Der Haushalt wurde am Mittwochabend im Rat eingebracht und soll im Frühjahr 2021 verabschiedet werden.

Städtischer Schuldenstand liegt bei 790 Millionen Euro

Bei der Haushaltspressekonferenz mit Oberbürgermeister Markus Lewe und Stadtkämmerin Christine Zeller wurden viele Zahlen genannt. Anders als in den Vorjahren gab es aber keine Unterlagen zum Schuldenstand und zur Schuldenentwicklung beim städtischen Haushalt. Erst auf Nachfrage erklärte Zeller, dass der Schuldenstand bei 790 Millionen Euro liege.

Diese Angabe führte zu einer Nachfrage, da bei der Haushaltspressekonferenz des vergangenen Jahres für den Stichtag 31. Dezember 2018 ein Schuldenstand von 871 Millionen Euro angeben wurde. Der damalige Kämmerer Alfons Reinkemeier prognostizierte ein Überspringen der Milliardengrenze zum Jahreswechsel 2019/2020. Ist also der Schuldenstand der Stadt Münster gesunken?

Eine schwierige Frage. Unbestreitbar ist, dass das historisch niedrige Zinsniveau der neuen Kämmerin in die Hände spielt und den Schuldenabbau erleichtert. Darüber hinaus geht es auch um eine Definitionsfrage. Laut Zeller bezieht sich die von ihr genannte Zahl auf den Schuldenstand „im Konzern Stadt Münster“. Zu diesem Konzern gehören auch Tochterunternehmen wie Stadtwerke, WBI oder Wohn- und Stadtbau. Sprich: Die Schulden werden auf mehr Schultern verteilt.

Die rechtliche Basis für eine solche Berechnung, so Zeller weiter, liefere ein Erlass des Landes NRW aus dem Jahr 2017. Laut dieser Berechnungsgrundlage hätte Zeller-Vorgänger Reinkemeier den Schuldenstand der Stadt Ende 2018 mit 787 statt mit 871 Millionen Euro angeben können. Die für ihn angenehmere Zahl packte er aber nur ins Kleingedruckte.

_________________

Kommentar: Münster hat’s doch

Man stelle sich Folgendes vor: Die Kanzlerin tritt vor die Presse, referiert ausgiebig über die dramatische Corona-Situation – und hebt dann alle Restriktionen auf. Ein weiterer Lockdown, so ihr Argument, sei den Menschen nicht zumutbar. Erforderlich sei in dieser harten Zeit ein Signal der Großzügigkeit und eine Perspektive für die Zukunft.
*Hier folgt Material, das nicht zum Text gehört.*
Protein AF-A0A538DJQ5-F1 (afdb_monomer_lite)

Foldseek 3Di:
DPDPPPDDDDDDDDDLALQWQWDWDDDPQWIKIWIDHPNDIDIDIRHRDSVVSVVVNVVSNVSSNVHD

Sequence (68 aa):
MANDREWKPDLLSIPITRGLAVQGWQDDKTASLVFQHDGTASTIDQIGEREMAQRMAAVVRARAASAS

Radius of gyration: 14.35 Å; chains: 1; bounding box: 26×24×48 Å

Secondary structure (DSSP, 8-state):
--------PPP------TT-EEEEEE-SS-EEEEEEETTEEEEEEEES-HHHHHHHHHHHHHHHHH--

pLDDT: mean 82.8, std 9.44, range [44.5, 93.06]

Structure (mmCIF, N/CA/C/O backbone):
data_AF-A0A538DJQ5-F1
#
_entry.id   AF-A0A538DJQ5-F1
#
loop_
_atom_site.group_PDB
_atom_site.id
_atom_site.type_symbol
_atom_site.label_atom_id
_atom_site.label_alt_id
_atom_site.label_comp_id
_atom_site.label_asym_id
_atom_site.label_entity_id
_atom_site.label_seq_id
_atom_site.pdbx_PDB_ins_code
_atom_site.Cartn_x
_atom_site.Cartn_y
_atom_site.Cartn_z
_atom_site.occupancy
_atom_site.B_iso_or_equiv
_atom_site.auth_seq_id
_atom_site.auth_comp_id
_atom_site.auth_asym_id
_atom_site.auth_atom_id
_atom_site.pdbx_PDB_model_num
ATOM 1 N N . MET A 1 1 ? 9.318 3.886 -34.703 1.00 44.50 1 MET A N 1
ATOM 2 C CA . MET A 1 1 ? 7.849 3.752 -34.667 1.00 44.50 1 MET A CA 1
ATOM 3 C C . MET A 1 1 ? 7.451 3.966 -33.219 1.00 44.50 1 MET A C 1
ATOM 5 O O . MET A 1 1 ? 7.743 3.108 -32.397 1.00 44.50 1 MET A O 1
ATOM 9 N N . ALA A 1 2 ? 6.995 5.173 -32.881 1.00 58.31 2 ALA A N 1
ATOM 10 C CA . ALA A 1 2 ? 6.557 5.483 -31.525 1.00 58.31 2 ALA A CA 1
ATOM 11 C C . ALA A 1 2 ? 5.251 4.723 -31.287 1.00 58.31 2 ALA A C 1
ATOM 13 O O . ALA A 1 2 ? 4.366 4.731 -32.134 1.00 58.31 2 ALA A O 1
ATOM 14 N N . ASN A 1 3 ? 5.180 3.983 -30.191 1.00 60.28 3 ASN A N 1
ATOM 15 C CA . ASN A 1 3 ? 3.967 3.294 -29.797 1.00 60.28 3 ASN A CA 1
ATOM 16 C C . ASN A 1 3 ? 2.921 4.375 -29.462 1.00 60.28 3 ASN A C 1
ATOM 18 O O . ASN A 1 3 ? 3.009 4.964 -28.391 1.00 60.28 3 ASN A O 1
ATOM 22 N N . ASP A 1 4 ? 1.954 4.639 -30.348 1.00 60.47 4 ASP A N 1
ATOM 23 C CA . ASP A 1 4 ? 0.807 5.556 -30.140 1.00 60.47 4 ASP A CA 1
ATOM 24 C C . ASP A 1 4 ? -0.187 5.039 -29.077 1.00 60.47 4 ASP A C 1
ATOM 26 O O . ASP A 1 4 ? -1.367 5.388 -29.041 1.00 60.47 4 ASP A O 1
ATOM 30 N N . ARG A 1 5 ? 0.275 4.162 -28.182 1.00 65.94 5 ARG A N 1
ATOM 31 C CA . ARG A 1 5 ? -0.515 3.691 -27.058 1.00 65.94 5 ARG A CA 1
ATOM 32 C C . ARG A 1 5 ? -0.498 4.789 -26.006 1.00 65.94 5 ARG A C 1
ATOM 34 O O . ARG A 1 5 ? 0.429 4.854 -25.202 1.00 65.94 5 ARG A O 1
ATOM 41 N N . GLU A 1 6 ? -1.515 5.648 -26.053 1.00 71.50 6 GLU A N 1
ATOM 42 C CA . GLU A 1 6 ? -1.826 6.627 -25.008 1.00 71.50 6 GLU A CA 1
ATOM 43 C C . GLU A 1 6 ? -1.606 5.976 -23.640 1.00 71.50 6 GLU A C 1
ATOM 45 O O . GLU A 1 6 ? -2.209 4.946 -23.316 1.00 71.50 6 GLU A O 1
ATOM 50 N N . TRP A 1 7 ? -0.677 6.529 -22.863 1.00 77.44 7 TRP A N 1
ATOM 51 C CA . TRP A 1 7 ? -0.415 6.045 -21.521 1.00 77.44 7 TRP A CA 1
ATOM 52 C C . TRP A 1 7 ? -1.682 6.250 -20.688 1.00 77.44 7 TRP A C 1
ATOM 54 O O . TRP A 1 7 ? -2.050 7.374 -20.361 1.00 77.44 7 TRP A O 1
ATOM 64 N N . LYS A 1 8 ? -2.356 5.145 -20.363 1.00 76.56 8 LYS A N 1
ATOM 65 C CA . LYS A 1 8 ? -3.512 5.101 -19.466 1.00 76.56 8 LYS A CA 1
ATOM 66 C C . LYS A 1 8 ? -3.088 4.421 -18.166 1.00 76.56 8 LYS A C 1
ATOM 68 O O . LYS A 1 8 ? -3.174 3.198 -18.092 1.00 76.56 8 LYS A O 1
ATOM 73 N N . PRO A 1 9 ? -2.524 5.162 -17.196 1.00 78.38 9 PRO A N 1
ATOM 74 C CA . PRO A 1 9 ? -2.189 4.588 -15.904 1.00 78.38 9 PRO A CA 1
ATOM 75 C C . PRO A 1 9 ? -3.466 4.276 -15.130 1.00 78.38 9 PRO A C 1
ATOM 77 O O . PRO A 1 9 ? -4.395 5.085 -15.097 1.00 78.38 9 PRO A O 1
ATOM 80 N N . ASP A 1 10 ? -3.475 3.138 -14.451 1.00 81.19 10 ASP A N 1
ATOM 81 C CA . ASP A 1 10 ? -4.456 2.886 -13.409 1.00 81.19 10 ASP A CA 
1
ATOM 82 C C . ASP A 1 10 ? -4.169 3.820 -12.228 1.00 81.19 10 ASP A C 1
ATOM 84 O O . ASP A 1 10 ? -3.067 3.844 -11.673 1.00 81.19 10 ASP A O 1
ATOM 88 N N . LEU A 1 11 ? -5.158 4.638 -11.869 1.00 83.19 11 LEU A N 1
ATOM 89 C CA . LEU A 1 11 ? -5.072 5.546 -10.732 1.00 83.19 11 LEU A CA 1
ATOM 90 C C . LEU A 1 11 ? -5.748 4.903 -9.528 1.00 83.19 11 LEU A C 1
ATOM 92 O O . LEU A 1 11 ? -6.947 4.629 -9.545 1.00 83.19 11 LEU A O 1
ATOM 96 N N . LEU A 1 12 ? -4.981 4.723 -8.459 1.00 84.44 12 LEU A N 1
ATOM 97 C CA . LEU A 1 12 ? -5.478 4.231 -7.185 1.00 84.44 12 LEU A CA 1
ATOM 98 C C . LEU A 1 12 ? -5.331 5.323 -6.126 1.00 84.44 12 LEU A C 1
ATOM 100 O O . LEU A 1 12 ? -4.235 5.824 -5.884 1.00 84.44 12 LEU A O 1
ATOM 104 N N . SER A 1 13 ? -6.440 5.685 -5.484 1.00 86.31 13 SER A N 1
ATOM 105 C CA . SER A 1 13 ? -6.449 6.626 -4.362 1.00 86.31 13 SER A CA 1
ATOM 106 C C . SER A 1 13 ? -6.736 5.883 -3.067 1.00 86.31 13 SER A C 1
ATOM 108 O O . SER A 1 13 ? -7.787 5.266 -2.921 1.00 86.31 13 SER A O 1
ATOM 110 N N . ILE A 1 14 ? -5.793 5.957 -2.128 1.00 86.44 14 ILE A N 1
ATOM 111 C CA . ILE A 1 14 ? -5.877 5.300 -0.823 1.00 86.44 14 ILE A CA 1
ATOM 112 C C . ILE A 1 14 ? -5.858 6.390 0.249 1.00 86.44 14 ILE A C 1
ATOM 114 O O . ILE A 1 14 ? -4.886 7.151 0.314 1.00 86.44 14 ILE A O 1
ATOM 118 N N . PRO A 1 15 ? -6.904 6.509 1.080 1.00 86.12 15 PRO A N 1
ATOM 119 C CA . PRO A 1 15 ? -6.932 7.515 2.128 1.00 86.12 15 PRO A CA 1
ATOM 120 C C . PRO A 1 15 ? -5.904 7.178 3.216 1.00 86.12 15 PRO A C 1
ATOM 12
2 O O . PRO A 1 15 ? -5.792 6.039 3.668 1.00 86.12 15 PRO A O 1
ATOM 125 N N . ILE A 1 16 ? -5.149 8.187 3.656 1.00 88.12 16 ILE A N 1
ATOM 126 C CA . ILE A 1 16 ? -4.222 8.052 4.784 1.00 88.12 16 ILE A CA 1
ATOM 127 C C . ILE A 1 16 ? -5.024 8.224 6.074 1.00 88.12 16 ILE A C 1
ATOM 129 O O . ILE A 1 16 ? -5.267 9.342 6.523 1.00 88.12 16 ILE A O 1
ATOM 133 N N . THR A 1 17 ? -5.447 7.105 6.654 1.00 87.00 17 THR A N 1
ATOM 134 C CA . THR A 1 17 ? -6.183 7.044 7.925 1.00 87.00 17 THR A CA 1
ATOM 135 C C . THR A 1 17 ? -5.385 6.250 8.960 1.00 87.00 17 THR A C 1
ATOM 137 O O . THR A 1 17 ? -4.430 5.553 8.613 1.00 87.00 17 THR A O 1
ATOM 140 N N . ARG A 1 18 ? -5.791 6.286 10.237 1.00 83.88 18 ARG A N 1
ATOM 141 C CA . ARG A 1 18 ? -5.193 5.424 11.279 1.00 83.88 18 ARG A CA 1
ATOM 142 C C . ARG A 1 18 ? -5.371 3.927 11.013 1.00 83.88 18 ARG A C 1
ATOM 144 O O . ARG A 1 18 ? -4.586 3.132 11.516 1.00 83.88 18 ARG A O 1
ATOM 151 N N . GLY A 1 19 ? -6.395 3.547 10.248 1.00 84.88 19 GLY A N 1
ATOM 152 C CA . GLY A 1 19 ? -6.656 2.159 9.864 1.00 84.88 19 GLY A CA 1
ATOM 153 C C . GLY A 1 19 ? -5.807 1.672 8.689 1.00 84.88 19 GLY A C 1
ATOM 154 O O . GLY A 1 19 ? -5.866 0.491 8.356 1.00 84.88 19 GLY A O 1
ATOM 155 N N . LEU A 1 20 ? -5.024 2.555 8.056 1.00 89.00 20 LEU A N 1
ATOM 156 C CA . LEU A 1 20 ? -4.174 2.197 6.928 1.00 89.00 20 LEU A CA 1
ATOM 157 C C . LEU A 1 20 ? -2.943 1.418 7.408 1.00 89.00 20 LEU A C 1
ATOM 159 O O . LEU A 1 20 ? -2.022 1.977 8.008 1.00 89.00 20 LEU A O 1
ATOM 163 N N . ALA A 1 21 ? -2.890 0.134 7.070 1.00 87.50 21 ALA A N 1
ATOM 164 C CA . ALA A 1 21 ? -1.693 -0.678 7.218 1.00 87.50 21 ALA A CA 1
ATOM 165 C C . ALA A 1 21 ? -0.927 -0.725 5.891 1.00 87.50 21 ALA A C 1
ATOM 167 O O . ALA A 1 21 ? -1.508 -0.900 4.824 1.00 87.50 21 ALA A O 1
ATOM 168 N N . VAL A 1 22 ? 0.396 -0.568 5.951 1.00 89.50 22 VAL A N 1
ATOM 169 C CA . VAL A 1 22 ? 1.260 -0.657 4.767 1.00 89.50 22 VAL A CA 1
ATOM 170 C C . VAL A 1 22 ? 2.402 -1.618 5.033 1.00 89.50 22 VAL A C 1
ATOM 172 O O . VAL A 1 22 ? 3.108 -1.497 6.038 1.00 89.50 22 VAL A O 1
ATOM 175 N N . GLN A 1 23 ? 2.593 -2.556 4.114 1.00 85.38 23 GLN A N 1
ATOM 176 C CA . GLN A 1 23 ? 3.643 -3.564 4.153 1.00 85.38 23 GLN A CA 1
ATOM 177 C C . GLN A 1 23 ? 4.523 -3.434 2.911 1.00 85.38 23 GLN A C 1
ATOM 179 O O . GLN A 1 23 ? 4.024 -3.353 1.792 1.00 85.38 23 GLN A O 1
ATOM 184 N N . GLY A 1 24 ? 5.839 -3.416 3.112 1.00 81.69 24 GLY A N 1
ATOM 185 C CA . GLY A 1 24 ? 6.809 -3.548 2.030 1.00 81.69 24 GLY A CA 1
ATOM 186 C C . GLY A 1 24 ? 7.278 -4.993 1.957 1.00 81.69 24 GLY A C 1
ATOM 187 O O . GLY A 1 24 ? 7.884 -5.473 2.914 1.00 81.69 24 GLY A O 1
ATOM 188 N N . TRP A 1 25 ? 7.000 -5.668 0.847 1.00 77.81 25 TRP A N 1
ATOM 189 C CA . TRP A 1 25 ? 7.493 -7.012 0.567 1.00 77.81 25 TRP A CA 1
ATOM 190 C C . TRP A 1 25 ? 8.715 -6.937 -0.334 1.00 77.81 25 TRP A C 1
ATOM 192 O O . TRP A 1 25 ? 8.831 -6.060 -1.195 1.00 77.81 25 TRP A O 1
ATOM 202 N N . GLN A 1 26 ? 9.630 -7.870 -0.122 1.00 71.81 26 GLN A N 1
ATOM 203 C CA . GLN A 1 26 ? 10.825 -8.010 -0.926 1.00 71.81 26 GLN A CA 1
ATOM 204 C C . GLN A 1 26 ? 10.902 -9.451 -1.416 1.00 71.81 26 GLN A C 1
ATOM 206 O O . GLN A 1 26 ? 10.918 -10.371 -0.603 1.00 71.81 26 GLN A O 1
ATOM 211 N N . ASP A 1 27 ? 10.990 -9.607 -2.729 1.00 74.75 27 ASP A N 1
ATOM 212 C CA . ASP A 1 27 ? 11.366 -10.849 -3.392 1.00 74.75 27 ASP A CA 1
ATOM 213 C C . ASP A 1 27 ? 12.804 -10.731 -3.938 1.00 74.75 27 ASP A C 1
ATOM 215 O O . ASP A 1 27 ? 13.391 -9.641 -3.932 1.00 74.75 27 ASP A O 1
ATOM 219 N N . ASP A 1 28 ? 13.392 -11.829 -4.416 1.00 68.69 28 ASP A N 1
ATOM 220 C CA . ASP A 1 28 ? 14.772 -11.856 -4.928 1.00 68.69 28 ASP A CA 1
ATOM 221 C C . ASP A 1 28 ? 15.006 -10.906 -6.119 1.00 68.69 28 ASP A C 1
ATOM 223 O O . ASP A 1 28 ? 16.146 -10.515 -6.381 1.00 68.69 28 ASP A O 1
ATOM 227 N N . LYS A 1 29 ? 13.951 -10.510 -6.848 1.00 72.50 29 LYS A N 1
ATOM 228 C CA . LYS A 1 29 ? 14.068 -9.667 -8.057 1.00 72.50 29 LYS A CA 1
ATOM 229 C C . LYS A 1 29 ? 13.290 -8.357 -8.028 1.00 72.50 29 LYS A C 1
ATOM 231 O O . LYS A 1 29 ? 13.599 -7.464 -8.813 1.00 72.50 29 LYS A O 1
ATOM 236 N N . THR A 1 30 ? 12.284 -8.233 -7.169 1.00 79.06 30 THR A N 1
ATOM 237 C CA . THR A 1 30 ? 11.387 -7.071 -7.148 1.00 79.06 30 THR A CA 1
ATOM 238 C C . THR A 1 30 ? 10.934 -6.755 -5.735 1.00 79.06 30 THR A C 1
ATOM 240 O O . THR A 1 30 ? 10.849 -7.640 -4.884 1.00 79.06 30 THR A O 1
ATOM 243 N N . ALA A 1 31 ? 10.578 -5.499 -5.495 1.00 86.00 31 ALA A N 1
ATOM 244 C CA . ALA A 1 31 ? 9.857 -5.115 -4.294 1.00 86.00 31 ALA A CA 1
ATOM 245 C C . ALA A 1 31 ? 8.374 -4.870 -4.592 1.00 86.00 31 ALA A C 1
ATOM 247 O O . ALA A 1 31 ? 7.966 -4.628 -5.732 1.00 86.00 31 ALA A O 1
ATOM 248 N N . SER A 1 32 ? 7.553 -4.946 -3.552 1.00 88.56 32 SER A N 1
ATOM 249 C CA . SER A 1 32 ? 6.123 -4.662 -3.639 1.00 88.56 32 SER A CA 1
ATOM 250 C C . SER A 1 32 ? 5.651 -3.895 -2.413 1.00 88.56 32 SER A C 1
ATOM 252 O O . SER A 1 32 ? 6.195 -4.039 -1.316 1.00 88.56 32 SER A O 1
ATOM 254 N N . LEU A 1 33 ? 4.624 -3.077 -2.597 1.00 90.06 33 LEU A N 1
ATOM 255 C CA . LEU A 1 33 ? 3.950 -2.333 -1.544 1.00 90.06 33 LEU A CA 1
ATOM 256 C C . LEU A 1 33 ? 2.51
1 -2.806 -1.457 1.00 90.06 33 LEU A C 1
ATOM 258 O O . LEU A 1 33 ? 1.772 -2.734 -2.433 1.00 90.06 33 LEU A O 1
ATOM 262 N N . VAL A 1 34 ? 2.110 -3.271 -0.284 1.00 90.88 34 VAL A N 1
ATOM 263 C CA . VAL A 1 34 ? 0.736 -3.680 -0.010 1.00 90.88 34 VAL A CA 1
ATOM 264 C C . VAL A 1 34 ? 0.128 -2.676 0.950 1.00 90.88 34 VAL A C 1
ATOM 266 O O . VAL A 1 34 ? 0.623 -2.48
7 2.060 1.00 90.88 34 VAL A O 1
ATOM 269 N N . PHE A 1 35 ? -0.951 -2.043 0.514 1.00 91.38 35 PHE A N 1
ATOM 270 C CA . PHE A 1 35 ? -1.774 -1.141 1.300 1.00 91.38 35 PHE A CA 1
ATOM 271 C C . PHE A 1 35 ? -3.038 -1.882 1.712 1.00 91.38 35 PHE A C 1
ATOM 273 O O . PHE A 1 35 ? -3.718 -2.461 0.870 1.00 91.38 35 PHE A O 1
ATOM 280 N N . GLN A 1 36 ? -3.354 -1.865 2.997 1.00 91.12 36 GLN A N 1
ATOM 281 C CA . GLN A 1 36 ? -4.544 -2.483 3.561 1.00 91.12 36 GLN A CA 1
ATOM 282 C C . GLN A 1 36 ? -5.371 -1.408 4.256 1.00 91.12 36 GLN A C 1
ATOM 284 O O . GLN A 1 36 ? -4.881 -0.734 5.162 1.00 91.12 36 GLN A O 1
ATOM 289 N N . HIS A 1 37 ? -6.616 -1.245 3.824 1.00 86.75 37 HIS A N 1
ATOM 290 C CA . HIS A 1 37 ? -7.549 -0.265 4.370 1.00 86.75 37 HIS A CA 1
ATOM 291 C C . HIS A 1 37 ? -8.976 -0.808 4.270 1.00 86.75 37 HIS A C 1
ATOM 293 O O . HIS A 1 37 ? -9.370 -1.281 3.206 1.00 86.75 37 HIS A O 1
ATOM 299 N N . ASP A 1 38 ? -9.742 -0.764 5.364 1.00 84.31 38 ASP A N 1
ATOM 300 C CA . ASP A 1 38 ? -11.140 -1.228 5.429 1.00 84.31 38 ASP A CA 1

Undenkbar! Aber nicht in Münster: Da referieren Oberbürgermeister und Kämmerin ausgiebig über die coronabedingten Finanzprobleme der Stadt, die sich noch verschärfen, wenn die schuldengestützten Haushalte von Bund und Land die bislang gewohnte Förderung der Kommunen nicht mehr hergeben. Aber dann wird die Wunschliste wieder runtergebetet: Stadion, Musik-Campus und ein sündhaft teures Schlaun-Gymnasium. Na klar: Erforderlich ist in dieser harten Zeit ein Signal der Großzügigkeit und eine Perspektive für die Zukunft. Im Rathaus fragt man bestimmt: Warum nur ist die Kanzlerin so verzagt?
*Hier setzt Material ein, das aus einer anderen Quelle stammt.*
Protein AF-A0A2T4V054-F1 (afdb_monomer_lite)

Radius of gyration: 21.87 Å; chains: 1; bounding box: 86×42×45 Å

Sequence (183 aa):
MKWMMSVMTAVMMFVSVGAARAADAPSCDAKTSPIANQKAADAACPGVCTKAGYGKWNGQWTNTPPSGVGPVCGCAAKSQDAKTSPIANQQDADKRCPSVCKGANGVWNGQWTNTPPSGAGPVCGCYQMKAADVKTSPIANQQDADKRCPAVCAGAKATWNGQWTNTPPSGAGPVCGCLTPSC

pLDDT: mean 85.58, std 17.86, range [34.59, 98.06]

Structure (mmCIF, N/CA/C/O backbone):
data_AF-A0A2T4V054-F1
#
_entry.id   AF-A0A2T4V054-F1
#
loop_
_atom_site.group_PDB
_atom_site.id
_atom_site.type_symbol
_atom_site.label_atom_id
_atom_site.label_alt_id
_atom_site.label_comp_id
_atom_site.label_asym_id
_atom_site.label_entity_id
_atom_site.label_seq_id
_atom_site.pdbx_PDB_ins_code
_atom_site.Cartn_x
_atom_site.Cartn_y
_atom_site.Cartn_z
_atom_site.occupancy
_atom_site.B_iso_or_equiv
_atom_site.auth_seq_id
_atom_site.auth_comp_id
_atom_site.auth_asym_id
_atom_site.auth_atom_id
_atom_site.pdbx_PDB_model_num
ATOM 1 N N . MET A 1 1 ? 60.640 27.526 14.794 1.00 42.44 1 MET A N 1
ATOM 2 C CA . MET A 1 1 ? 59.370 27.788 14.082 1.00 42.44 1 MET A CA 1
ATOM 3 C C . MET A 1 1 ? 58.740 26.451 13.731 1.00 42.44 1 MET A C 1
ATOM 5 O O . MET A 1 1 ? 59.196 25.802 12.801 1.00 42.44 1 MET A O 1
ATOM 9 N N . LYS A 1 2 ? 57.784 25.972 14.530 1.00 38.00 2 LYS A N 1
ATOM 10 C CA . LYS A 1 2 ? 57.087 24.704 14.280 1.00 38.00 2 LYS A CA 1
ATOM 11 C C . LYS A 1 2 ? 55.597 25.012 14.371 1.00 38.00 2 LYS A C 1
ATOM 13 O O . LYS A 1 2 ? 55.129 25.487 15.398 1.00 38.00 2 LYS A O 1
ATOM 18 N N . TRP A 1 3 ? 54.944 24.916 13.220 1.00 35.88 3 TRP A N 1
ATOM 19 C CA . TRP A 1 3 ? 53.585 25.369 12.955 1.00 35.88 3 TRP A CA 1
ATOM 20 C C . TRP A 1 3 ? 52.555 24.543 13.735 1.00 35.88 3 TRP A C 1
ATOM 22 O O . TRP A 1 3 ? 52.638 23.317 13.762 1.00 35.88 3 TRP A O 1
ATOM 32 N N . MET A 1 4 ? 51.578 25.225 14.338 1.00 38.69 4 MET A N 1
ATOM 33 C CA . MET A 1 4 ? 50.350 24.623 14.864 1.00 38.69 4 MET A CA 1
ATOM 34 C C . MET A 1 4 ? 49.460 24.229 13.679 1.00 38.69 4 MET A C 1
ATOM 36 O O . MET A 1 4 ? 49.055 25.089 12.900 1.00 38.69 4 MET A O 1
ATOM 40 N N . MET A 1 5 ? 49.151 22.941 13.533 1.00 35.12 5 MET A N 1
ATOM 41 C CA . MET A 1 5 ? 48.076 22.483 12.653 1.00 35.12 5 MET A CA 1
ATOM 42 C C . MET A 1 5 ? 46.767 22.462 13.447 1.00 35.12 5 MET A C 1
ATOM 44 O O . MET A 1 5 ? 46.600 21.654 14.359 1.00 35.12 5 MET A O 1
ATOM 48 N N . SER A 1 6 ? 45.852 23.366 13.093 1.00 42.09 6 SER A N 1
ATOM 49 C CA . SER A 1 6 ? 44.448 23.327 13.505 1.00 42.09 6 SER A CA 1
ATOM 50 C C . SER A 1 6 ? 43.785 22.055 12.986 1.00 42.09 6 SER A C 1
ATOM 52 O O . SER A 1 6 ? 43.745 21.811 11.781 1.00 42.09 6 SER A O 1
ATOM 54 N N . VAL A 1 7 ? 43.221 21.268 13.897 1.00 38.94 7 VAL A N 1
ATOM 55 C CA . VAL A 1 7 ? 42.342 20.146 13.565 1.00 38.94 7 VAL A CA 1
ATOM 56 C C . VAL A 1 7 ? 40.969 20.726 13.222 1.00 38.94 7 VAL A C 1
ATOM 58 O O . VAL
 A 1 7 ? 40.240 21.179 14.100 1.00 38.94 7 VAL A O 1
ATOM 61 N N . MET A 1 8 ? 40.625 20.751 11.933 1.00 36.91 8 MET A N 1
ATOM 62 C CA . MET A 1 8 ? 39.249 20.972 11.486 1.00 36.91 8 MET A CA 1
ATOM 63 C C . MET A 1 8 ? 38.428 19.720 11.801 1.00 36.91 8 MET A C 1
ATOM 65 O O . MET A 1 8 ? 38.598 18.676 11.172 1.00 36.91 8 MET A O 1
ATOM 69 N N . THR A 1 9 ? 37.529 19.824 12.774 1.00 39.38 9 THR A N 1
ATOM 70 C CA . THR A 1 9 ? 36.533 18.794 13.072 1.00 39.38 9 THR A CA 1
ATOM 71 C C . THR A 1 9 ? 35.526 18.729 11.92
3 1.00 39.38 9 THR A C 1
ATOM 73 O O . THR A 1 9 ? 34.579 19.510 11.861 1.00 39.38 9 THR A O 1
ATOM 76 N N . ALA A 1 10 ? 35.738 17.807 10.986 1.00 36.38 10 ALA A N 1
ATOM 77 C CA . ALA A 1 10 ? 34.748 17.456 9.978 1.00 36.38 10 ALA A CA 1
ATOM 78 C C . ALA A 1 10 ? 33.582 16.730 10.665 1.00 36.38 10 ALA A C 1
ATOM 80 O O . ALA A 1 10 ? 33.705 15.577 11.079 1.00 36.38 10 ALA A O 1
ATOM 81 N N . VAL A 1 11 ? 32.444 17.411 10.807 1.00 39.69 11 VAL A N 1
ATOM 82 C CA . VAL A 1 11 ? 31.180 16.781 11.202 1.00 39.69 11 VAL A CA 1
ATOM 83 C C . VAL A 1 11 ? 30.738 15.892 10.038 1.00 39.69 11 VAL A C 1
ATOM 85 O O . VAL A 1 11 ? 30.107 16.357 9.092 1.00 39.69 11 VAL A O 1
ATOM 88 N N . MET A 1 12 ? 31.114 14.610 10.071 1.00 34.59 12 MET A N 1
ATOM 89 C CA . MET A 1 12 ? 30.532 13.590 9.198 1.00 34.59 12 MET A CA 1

Kommentar: Stadt stellt eine Million Euro für Impfzentrum bereit

Der Rat der Stadt Münster hat in der Sitzung am Mittwochabend einer Übergangsfinanzierung für den Aufbau des Corona-Impfzentrums in der Halle Münsterland zugestimmt. Der Beschluss ermöglicht die Vorfinanzierung für Aufbau und Betrieb der Einrichtung in Höhe von zunächst einer Million Euro, teilte die Stadt am Abend mit. Krisenstabsleiter Wolfgang Heuer sagte: „Dieser Ausgabenblock war bei der Haushaltsauftellung nicht absehbar und ist in seiner abschließenden Höhe auch jetzt noch nicht präzise kalkulierbar.“ Unter anderem sei noch unklar, wie lange das Impfzentrum in Betrieb bleiben müsse. Am Freitag will die Stadt weitere Details zu dem Thema bekanntgeben. Das Zentrum soll in der kommenden Woche funktionsbereit sein.